まるで営業時代の飲み会のように、客の顔を見ながら適当に相槌を打ち、盛り上げていく。
(……あれ? これ、意外とウケてね?)
気づけば、俺は酒場の中心にいた。
「お前、面白いな!」
「貴族上がりのくせに、変に気取ってねぇのがいい!」
「なんだなんだ、いい感じじゃねぇか!」
次第に、酒場の空気がどんどんと緩んでいく。
そして——
「……ははっ! お前、気に入ったよ!」
ラゼルが、豪快に笑いながら俺の肩をバンッと叩いた。
「おい坊や、いっそ傭兵にならねぇか?」
俺は、一瞬だけ思考が止まる。
「……傭兵?」
「そうさ。」
ラゼルは、悪戯っぽく笑いながら続けた。
「こんな度胸と飲みっぷり、そうそう見られるもんじゃねぇ。しかも、“人心掌握”が自然にできてる。こいつはなかなかの逸材だ。

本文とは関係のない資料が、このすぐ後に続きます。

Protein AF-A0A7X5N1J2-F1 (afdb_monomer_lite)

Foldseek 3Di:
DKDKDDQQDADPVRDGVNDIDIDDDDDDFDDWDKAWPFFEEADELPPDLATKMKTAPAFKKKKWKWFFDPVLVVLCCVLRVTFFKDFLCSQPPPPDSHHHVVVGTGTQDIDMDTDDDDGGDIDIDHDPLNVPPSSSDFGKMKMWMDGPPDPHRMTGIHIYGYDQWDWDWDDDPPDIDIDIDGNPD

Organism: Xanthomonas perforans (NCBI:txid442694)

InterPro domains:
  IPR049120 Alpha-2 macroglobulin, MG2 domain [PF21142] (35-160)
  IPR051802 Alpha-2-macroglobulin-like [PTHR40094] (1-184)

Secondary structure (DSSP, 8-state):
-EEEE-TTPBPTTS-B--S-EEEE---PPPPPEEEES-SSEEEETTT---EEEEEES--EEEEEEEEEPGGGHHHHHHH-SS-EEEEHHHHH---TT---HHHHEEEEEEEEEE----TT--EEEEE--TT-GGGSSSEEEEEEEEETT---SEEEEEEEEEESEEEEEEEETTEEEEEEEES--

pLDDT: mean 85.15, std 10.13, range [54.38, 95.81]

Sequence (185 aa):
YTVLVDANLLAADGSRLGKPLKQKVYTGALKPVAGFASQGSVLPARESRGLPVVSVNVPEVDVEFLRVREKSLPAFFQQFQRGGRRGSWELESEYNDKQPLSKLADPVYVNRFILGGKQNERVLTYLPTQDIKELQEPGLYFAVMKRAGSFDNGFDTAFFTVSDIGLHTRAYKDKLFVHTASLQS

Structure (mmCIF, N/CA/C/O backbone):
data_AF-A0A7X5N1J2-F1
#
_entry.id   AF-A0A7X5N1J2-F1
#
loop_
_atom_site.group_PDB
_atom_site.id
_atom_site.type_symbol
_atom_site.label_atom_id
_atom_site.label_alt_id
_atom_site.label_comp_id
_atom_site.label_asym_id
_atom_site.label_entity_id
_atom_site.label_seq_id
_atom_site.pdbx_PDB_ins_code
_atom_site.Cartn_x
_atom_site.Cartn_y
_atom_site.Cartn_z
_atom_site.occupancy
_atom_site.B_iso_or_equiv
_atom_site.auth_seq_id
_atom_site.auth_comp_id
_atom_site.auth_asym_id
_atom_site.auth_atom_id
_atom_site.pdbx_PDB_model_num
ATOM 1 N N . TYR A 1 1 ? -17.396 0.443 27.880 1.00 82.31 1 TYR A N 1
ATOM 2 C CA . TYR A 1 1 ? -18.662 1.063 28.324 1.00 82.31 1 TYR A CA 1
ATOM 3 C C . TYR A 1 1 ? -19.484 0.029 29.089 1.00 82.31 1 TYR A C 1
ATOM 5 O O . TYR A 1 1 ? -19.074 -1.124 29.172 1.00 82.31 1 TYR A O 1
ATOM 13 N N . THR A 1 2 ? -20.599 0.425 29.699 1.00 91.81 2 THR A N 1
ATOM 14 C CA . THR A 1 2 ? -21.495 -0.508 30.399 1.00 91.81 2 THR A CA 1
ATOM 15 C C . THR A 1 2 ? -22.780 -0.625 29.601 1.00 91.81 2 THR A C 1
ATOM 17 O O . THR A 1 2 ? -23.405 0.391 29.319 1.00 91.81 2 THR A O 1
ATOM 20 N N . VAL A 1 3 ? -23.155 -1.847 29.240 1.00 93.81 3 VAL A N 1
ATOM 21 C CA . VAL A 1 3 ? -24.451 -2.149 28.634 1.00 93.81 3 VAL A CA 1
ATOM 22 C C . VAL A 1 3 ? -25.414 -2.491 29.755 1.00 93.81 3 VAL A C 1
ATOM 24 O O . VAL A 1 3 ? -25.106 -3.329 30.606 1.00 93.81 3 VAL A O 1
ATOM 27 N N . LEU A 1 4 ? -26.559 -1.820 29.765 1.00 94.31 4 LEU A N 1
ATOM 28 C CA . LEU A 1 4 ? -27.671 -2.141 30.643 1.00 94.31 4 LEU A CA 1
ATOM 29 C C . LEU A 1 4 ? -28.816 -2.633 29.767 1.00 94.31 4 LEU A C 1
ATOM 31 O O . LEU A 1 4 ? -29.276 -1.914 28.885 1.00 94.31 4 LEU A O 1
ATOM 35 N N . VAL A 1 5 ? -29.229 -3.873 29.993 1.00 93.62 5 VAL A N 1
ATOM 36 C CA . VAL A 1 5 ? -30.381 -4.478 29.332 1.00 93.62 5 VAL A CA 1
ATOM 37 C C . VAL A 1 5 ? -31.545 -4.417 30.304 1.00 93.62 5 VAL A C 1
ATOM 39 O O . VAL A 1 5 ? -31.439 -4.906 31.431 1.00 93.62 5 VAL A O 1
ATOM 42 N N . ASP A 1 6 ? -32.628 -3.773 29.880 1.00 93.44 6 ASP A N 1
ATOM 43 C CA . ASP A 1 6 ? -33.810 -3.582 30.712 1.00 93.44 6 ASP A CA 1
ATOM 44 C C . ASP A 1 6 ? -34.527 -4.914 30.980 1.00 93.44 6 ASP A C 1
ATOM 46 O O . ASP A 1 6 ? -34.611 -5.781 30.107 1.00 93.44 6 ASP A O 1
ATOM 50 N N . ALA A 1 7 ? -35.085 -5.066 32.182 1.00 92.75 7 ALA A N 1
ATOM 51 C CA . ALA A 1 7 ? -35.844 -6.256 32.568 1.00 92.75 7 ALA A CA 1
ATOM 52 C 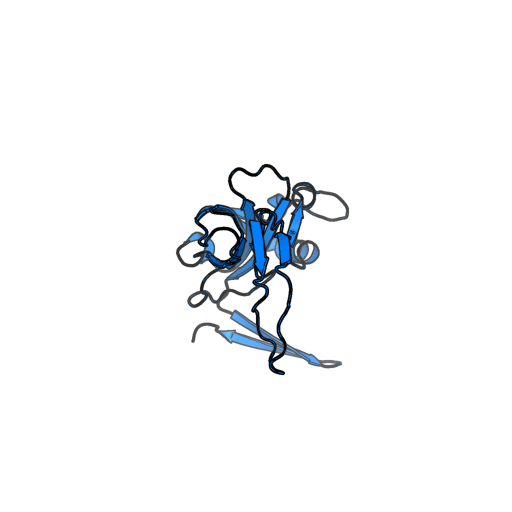C . ALA A 1 7 ? -37.081 -6.492 31.681 1.00 92.75 7 ALA A C 1
ATOM 54 O O . ALA A 1 7 ? -37.559 -7.622 31.566 1.00 92.75 7 ALA A O 1
ATOM 55 N N . ASN A 1 8 ? -37.598 -5.434 31.056 1.00 94.00 8 ASN A N 1
ATOM 56 C CA . ASN A 1 8 ? -38.780 -5.471 30.209 1.00 94.00 8 ASN A CA 1
ATOM 57 C C . ASN A 1 8 ? -38.484 -5.820 28.750 1.00 94.00 8 ASN A C 1
ATOM 59 O O . ASN A 1 8 ? -39.439 -5.861 27.970 1.00 94.00 8 ASN A O 1
ATOM 63 N N . LEU A 1 9 ? -37.217 -6.067 28.381 1.00 92.94 9 LEU A N 1
ATOM 64 C CA . LEU A 1 9 ? -36.856 -6.481 27.027 1.00 92.94 9 LEU A CA 1
ATOM 65 C C . LEU A 1 9 ? -37.689 -7.709 26.630 1.00 92.94 9 LEU A C 1
ATOM 67 O O . LEU A 1 9 ? -37.659 -8.731 27.319 1.00 92.94 9 LEU A O 1
ATOM 71 N N . LEU A 1 10 ? -38.458 -7.559 25.552 1.00 94.69 10 LEU A N 1
ATOM 72 C CA . LEU A 1 10 ? -39.409 -8.552 25.068 1.00 94.69 10 LEU A CA 1
ATOM 73 C C . LEU A 1 10 ? -38.731 -9.452 24.030 1.00 94.69 10 LEU A C 1
ATOM 75 O O . LEU A 1 10 ? -38.109 -8.956 23.090 1.00 94.69 10 LEU A O 1
ATOM 79 N N . ALA A 1 11 ? -38.868 -10.762 24.188 1.00 91.12 11 ALA A N 1
ATOM 80 C CA . ALA A 1 11 ? -38.504 -11.728 23.166 1.00 91.12 11 ALA A CA 1
ATOM 81 C C . ALA A 1 11 ? -39.623 -11.857 22.118 1.00 91.12 11 ALA A C 1
ATOM 83 O O . ALA A 1 11 ? -40.761 -11.434 22.333 1.00 91.12 11 ALA A O 1
ATOM 84 N N . ALA A 1 12 ? -39.302 -12.452 20.967 1.00 92.81 12 ALA A N 1
ATOM 85 C CA . ALA A 1 12 ? -40.252 -12.626 19.865 1.00 92.81 12 ALA A CA 1
ATOM 86 C C . ALA A 1 12 ? -41.467 -13.503 20.230 1.00 92.81 12 ALA A C 1
ATOM 88 O O . ALA A 1 12 ? -42.516 -13.385 19.606 1.00 92.81 12 ALA A O 1
ATOM 89 N N . ASP A 1 13 ? -41.337 -14.354 21.248 1.00 92.12 13 ASP A N 1
ATOM 90 C CA . ASP A 1 13 ? -42.407 -15.199 21.790 1.00 92.12 13 ASP A CA 1
ATOM 91 C C . ASP A 1 13 ? -43.282 -14.491 22.847 1.00 92.12 13 ASP A C 1
ATOM 93 O O . ASP A 1 13 ? -44.199 -15.093 23.401 1.00 92.12 13 ASP A O 1
ATOM 97 N N . GLY A 1 14 ? -43.010 -13.212 23.135 1.00 90.31 14 GLY A N 1
ATOM 98 C CA . GLY A 1 14 ? -43.732 -12.407 24.120 1.00 90.31 14 GLY A CA 1
ATOM 99 C C . GLY A 1 14 ? -43.215 -12.522 25.558 1.00 90.31 14 GLY A C 1
ATOM 100 O O . GLY A 1 14 ? -43.698 -11.795 26.430 1.00 90.31 14 GLY A O 1
ATOM 101 N N . SER A 1 15 ? -42.227 -13.381 25.829 1.00 92.44 15 SER A N 1
ATOM 102 C CA . SER A 1 15 ? -41.591 -13.473 27.148 1.00 92.44 15 SER A CA 1
ATOM 103 C C . SER A 1 15 ? -40.693 -12.258 27.439 1.00 92.44 15 SER A C 1
ATOM 105 O O . SER A 1 15 ? -40.259 -11.544 26.533 1.00 92.44 15 SER A O 1
ATOM 107 N N . ARG A 1 16 ? -40.438 -11.976 28.724 1.00 92.81 16 ARG A N 1
ATOM 108 C CA . ARG A 1 16 ? -39.605 -10.845 29.179 1.00 92.81 16 ARG A CA 1
ATOM 109 C C . ARG A 1 16 ? -38.338 -11.338 29.864 1.00 92.81 16 ARG A C 1
ATOM 111 O O . ARG A 1 16 ? -38.362 -12.368 30.531 1.00 92.81 16 ARG A O 1
ATOM 118 N N . LEU A 1 17 ? -37.267 -10.546 29.786 1.00 89.69 17 LEU A N 1
ATOM 119 C CA . LEU A 1 17 ? -35.985 -10.840 30.441 1.00 89.69 17 LEU A CA 1
ATOM 120 C C . LEU A 1 17 ? -36.108 -11.003 31.972 1.00 89.69 17 LEU A C 1
ATOM 122 O O . LEU A 1 17 ? -35.361 -11.760 32.588 1.00 89.69 17 LEU A O 1
ATOM 126 N N . GLY A 1 18 ? -37.047 -10.290 32.602 1.00 89.88 18 GLY A N 1
ATOM 127 C CA . GLY A 1 18 ? -37.449 -10.466 34.001 1.00 89.88 18 GLY A CA 1
ATOM 128 C C . GLY A 1 18 ? -36.514 -9.836 35.039 1.00 89.88 18 GLY A C 1
ATOM 129 O O . GLY A 1 18 ? -36.976 -9.438 36.106 1.00 89.88 18 GLY A O 1
ATOM 130 N N . LYS A 1 19 ? -35.217 -9.682 34.746 1.00 91.00 19 LYS A N 1
ATOM 131 C CA . LYS A 1 19 ? -34.254 -8.948 35.587 1.00 91.00 19 LYS A CA 1
ATOM 132 C C . LYS A 1 19 ? -33.327 -8.092 34.724 1.00 91.00 19 LYS A C 1
ATOM 134 O O . LYS A 1 19 ? -32.952 -8.534 33.639 1.00 91.00 19 LYS A O 1
ATOM 139 N N . PRO A 1 20 ? -32.930 -6.894 35.187 1.00 91.38 20 PRO A N 1
ATOM 140 C CA . PRO A 1 20 ? -32.008 -6.066 34.429 1.00 91.38 20 PRO A CA 1
ATOM 141 C C . PRO A 1 20 ? -30.621 -6.716 34.406 1.00 91.38 20 PRO A C 1
ATOM 143 O O . PRO A 1 20 ? -30.111 -7.149 35.443 1.00 91.38 20 PRO A O 1
ATOM 146 N N . LEU A 1 21 ? -29.993 -6.761 33.231 1.00 92.88 21 LEU A N 1
ATOM 147 C CA . LEU A 1 21 ? -28.631 -7.268 33.063 1.00 92.88 21 LEU A CA 1
ATOM 148 C C . LEU A 1 21 ? -27.672 -6.093 32.895 1.00 92.88 21 LEU A C 1
ATOM 150 O O . LEU A 1 21 ? -27.823 -5.278 31.988 1.00 92.88 21 LEU A O 1
ATOM 154 N N . LYS A 1 22 ? -26.652 -6.019 33.750 1.00 94.62 22 LYS A N 1
ATOM 155 C CA . LYS A 1 22 ? -25.591 -5.015 33.651 1.00 94.62 22 LYS A CA 1
ATOM 156 C C . LYS A 1 22 ? -24.286 -5.697 33.278 1.00 94.62 22 LYS A C 1
ATOM 158 O O . LYS A 1 22 ? -23.711 -6.413 34.094 1.00 94.62 22 LYS A O 1
ATOM 163 N N . GLN A 1 23 ? -23.794 -5.437 32.072 1.00 93.12 23 GLN A N 1
ATOM 164 C CA . GLN A 1 23 ? -22.552 -6.021 31.578 1.00 93.12 23 GLN A CA 1
ATOM 165 C C . GLN A 1 23 ? -21.539 -4.934 31.236 1.00 93.12 23 GLN A C 1
ATOM 167 O O . GLN A 1 23 ? -21.796 -4.018 30.453 1.00 93.12 23 GLN A O 1
ATOM 172 N N . LYS A 1 24 ? -20.354 -5.027 31.838 1.00 91.69 24 LYS A N 1
ATOM 173 C CA . LYS A 1 24 ? -19.232 -4.152 31.501 1.00 91.69 24 LYS A CA 1
ATOM 174 C C . LYS A 1 24 ? -18.561 -4.707 30.247 1.00 91.69 24 LYS A C 1
ATOM 176 O O . LYS A 1 24 ? -18.026 -5.810 30.276 1.00 91.69 24 LYS A O 1
ATOM 181 N N . VAL A 1 25 ? -18.593 -3.945 29.158 1.00 89.25 25 VAL A N 1
ATOM 182 C CA . VAL A 1 25 ? -17.987 -4.317 27.875 1.00 89.25 25 VAL A CA 1
ATOM 183 C C . VAL A 1 25 ? -16.741 -3.473 27.655 1.00 89.25 25 VAL A C 1
ATOM 185 O O . VAL A 1 25 ? -16.778 -2.238 27.713 1.00 89.25 25 VAL A O 1
ATOM 188 N N . TYR A 1 26 ? -15.622 -4.139 27.397 1.00 84.25 26 TYR A N 1
ATOM 189 C CA . TYR A 1 26 ? -14.385 -3.483 27.005 1.00 84.25 26 TYR A CA 1
ATOM 190 C C . TYR A 1 26 ? -14.174 -3.651 25.502 1.00 84.25 26 TYR A C 1
ATOM 192 O O . TYR A 1 26 ? -13.858 -4.736 25.027 1.00 84.25 26 TYR A O 1
ATOM 200 N N . THR A 1 27 ? -14.350 -2.566 24.756 1.00 77.94 27 THR A N 1
ATOM 201 C CA . THR A 1 27 ? -13.917 -2.472 23.362 1.00 77.94 27 THR A CA 1
ATOM 202 C C . THR A 1 27 ? -12.579 -1.747 23.368 1.00 77.94 27 THR A C 1
ATOM 204 O O . THR A 1 27 ? -12.538 -0.525 23.525 1.00 77.94 27 THR A O 1
ATOM 207 N N . GLY A 1 28 ? -11.480 -2.499 23.301 1.00 77.56 28 GLY A N 1
ATOM 208 C CA . GLY A 1 28 ? -10.151 -1.908 23.157 1.00 77.56 28 GLY A CA 1
ATOM 209 C C . GLY A 1 28 ? -10.058 -1.111 21.855 1.00 77.56 28 GLY A C 1
ATOM 210 O O . GLY A 1 28 ? -10.726 -1.443 20.875 1.00 77.56 28 GLY A O 1
ATOM 211 N N . ALA A 1 29 ? -9.242 -0.058 21.840 1.00 77.06 29 ALA A N 1
ATOM 212 C CA . ALA A 1 29 ? -8.966 0.662 20.603 1.00 77.06 29 ALA A CA 1
ATOM 213 C C . ALA A 1 29 ? -8.277 -0.280 19.606 1.00 77.06 29 ALA A C 1
ATOM 215 O O . ALA A 1 29 ? -7.348 -1.010 19.972 1.00 77.06 29 ALA A O 1
ATOM 216 N N . LEU A 1 30 ? -8.720 -0.260 18.348 1.00 83.50 30 LEU A N 1
ATOM 217 C CA . LEU A 1 30 ? -8.018 -0.985 17.295 1.00 83.50 30 LEU A CA 1
ATOM 218 C C . LEU A 1 30 ? -6.622 -0.382 17.144 1.00 83.50 30 LEU A C 1
ATOM 220 O O . LEU A 1 30 ? -6.469 0.840 17.054 1.00 83.50 30 LEU A O 1
ATOM 224 N N . LYS A 1 31 ? -5.597 -1.240 17.124 1.00 87.56 31 LYS A N 1
ATOM 225 C CA . LYS A 1 31 ? -4.228 -0.784 16.873 1.00 87.56 31 LYS A CA 1
ATOM 226 C C . LYS A 1 31 ? -4.184 -0.086 15.506 1.00 87.56 31 LYS A C 1
ATOM 228 O O . LYS A 1 31 ? -4.763 -0.625 14.562 1.00 87.56 31 LYS A O 1
ATOM 233 N N . PRO A 1 32 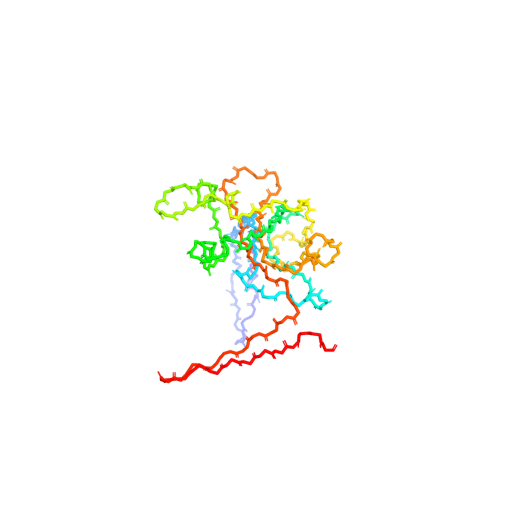? -3.508 1.069 15.384 1.00 89.38 32 PRO A N 1
ATOM 234 C CA . PRO A 1 32 ? -3.367 1.738 14.101 1.00 89.38 32 PRO A CA 1
ATOM 235 C C . PRO A 1 32 ? -2.650 0.849 13.089 1.00 89.38 32 PRO A C 1
ATOM 237 O O . PRO A 1 32 ? -1.551 0.359 13.358 1.00 89.38 32 PRO A O 1
ATOM 240 N N . VAL A 1 33 ? -3.266 0.643 11.930 1.00 89.62 33 VAL A N 1
ATOM 241 C CA . VAL A 1 33 ? -2.712 -0.167 10.841 1.00 89.62 33 VAL A CA 1
ATOM 242 C C . VAL A 1 33 ? -3.013 0.519 9.517 1.00 89.62 33 VAL A C 1
ATOM 244 O O . VAL A 1 33 ? -4.122 0.999 9.305 1.00 89.62 33 VAL A O 1
ATOM 247 N N . ALA A 1 34 ? -2.022 0.537 8.631 1.00 92.00 34 ALA A N 1
ATOM 248 C CA . ALA A 1 34 ? -2.174 0.870 7.223 1.00 92.00 34 ALA A CA 1
ATOM 249 C C . ALA A 1 34 ? -1.420 -0.180 6.395 1.00 92.00 34 ALA A C 1
ATOM 251 O O . ALA A 1 34 ? -0.380 -0.669 6.840 1.00 92.00 34 ALA A O 1
ATOM 252 N N . GLY A 1 35 ? -1.962 -0.543 5.236 1.00 91.19 35 GLY A N 1
ATOM 253 C CA . GLY A 1 35 ? -1.367 -1.513 4.317 1.00 91.19 35 GLY A CA 1
ATOM 254 C C . GLY A 1 35 ? -1.961 -1.399 2.916 1.00 91.19 35 GLY A C 1
ATOM 255 O O . GLY A 1 35 ? -3.090 -0.923 2.758 1.00 91.19 35 GLY A O 1
ATOM 256 N N . PHE A 1 36 ? -1.223 -1.818 1.893 1.00 90.81 36 PHE A N 1
ATOM 257 C CA . PHE A 1 36 ? -1.755 -1.866 0.538 1.00 90.81 36 PHE A CA 1
ATOM 258 C C . PHE A 1 36 ? -2.843 -2.939 0.434 1.00 90.81 36 PHE A C 1
ATOM 260 O O . PHE A 1 36 ? -2.718 -4.050 0.953 1.00 90.81 36 PHE A O 1
ATOM 267 N N . ALA A 1 37 ? -3.943 -2.603 -0.241 1.00 85.06 37 ALA A N 1
ATOM 268 C CA . ALA A 1 37 ? -5.053 -3.531 -0.446 1.00 85.06 37 ALA A CA 1
ATOM 269 C C . ALA A 1 37 ? -4.733 -4.587 -1.516 1.00 85.06 37 ALA A C 1
ATOM 271 O O . ALA A 1 37 ? -5.322 -5.666 -1.513 1.00 85.06 37 ALA A O 1
ATOM 272 N N . SER A 1 38 ? -3.815 -4.264 -2.432 1.00 74.06 38 SER A N 1
ATOM 273 C CA . SER A 1 38 ? -3.350 -5.141 -3.504 1.00 74.06 38 SER A CA 1
ATOM 274 C C . SER A 1 38 ? -1.841 -5.333 -3.416 1.00 74.06 38 SER A C 1
ATOM 276 O O . SER A 1 38 ? -1.108 -4.401 -3.101 1.00 74.06 38 SER A O 1
ATOM 278 N N . GLN A 1 39 ? -1.397 -6.552 -3.718 1.00 67.06 39 GLN A N 1
ATOM 279 C CA . GLN A 1 39 ? -0.000 -6.984 -3.631 1.00 67.06 39 GLN A CA 1
ATOM 280 C C . GLN A 1 39 ? 0.666 -7.140 -5.007 1.00 67.06 39 GLN A C 1
ATOM 282 O O . GLN A 1 39 ? 1.762 -7.687 -5.105 1.00 67.06 39 GLN A O 1
ATOM 287 N N . GLY A 1 40 ? -0.012 -6.687 -6.062 1.00 62.69 40 GLY A N 1
ATOM 288 C CA . GLY A 1 40 ? 0.443 -6.751 -7.446 1.00 62.69 40 GLY A CA 1
ATOM 289 C C . GLY A 1 40 ? -0.712 -6.403 -8.377 1.00 62.69 40 GLY A C 1
ATOM 290 O O . GLY A 1 40 ? -1.700 -7.133 -8.434 1.00 62.69 40 GLY A O 1
ATOM 291 N N . SER A 1 41 ? -0.621 -5.272 -9.074 1.00 63.56 41 SER A N 1
ATOM 292 C CA . SER A 1 41 ? -1.635 -4.849 -10.046 1.00 63.56 41 SER A CA 1
ATOM 293 C C . SER A 1 41 ? -0.987 -4.159 -11.236 1.00 63.56 41 SER A C 1
ATOM 295 O O . SER A 1 41 ? -0.076 -3.352 -11.073 1.00 63.56 41 SER A O 1
ATOM 297 N N . VAL A 1 42 ? -1.497 -4.425 -12.435 1.00 60.28 42 VAL A N 1
ATOM 298 C CA . VAL A 1 42 ? -1.245 -3.550 -13.584 1.00 60.28 42 VAL A CA 1
ATOM 299 C C . VAL A 1 42 ? -2.128 -2.318 -13.399 1.00 60.28 42 VAL A C 1
ATOM 301 O O . VAL A 1 42 ? -3.324 -2.461 -13.135 1.00 60.28 42 VAL A O 1
ATOM 304 N N . LEU A 1 43 ? -1.547 -1.122 -13.469 1.00 61.88 43 LEU A N 1
ATOM 305 C CA . LEU A 1 43 ? -2.310 0.119 -13.534 1.00 61.88 43 LEU A CA 1
ATOM 306 C C . LEU A 1 43 ? -2.411 0.512 -15.011 1.00 61.88 43 LEU A C 1
ATOM 308 O O . LEU A 1 43 ? -1.380 0.770 -15.637 1.00 61.88 43 LEU A O 1
ATOM 312 N N . PRO A 1 44 ? -3.625 0.579 -15.584 1.00 57.12 44 PRO A N 1
ATOM 313 C CA . PRO A 1 44 ? -3.818 1.235 -16.867 1.00 57.12 44 PRO A CA 1
ATOM 314 C C . PRO A 1 44 ? -3.316 2.676 -16.767 1.00 57.12 44 PRO A C 1
ATOM 316 O O . PRO A 1 44 ? -3.649 3.375 -15.805 1.00 57.12 44 PRO A O 1
ATOM 319 N N . ALA A 1 45 ? -2.549 3.128 -17.760 1.00 57.38 45 ALA A N 1
ATOM 320 C CA . ALA A 1 45 ? -1.873 4.426 -17.739 1.00 57.38 45 ALA A CA 1
ATOM 321 C C . ALA A 1 45 ? -2.809 5.640 -17.535 1.00 57.38 45 ALA A C 1
ATOM 323 O O . ALA A 1 45 ? -2.325 6.717 -17.202 1.00 57.38 45 ALA A O 1
ATOM 324 N N . ARG A 1 46 ? -4.133 5.503 -17.738 1.00 57.66 46 ARG A N 1
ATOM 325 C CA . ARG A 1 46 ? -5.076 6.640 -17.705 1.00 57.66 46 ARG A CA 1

」
「……」
「どうだい? これから行く宛てがあるわけでもねぇんだろ?」
ラゼルの言葉に、酒場の男たちも興味を持ち始める。
「おいおい、こいつが傭兵になったら面白そうじゃねぇか?」
「元貴族で、営業崩れで、獣人連れの傭兵……か。」
「悪くねぇな!」
「ははっ、どこに需要があるんだよ!」
「面白けりゃいいんだよ!」
ざわつく酒場の中、俺はゆっくりとジョッキを置いた。
(……傭兵、ね。)
思ってもみなかった提案だった。
だけど、悪くない。
俺は、ラゼルの鋭い瞳を見つめ、口の端を持ち上げた。
「……考えてもいいですね。」
酒場が、再び笑い声に包まれる。
俺は、熱を帯びた空気の中で、じっくりとこの”提案”を噛みしめた。
「よぉし! 決まりだ!!」
ラゼルが高らかに笑い、俺の前に酒の入ったジョッキを差し出す。
俺も、それを受け取る。
「傭兵レグナードの誕生だな!」
「……まぁ、まだ決めたわけじゃありませんが。」
俺はニヤリと笑いながら、ジョッキを掲げた。
ラゼルも笑いながら、それに合わせる。
——カンッ!
盃がぶつかり合い、酒の滴が飛び散った。
その瞬間、周囲の男たちが「オォォォッ!!」と歓声を上げる。
「よっしゃあ! 祝杯だ!!」
「飲め飲めぇ!!」
「新入り歓迎ってことで、派手にやろうじゃねぇか!!」
誰かが調子よく言い出し、場の空気が一気に弾けた。
——楽器が鳴る。
——誰かが酒を浴びるように飲む。
——テーブルを叩きながら、足踏みでリズムを刻む。
そして、誰からともなく、歌が始まった。
「♪ どん底から這い上がるのが、傭兵の生き様さ! ♪」
「♪ 飲んで歌って、今日を生きるぜ! ♪」
「♪ 明日死ぬかもしれねぇなら、楽しんだもん勝ちだぁ! ♪」
誰かが椅子を蹴倒し、そのまま床で踊り出す。
周りの連中も次々と立ち上がり、酒を片手に腕を組んで踊り始める。
(……すげぇな。)
まるで、戦場に向かう前の”決起集会”のような騒ぎ。
なのに、不思議と心地いい。
俺も、自然と体が動いていた。
誰かが肩を組んできて、一緒に揺れながらリズムを取る。
俺は笑いながら、ジョッキを傾けた。
(今まで……こんな風に飲めたことなんて、一度もなかった。)
——営業時代の飲み会は、ただの地獄だった。
——上司に無理やり酒を飲まされ、気を遣って笑い、馬鹿にされるのを耐えるだけの時間。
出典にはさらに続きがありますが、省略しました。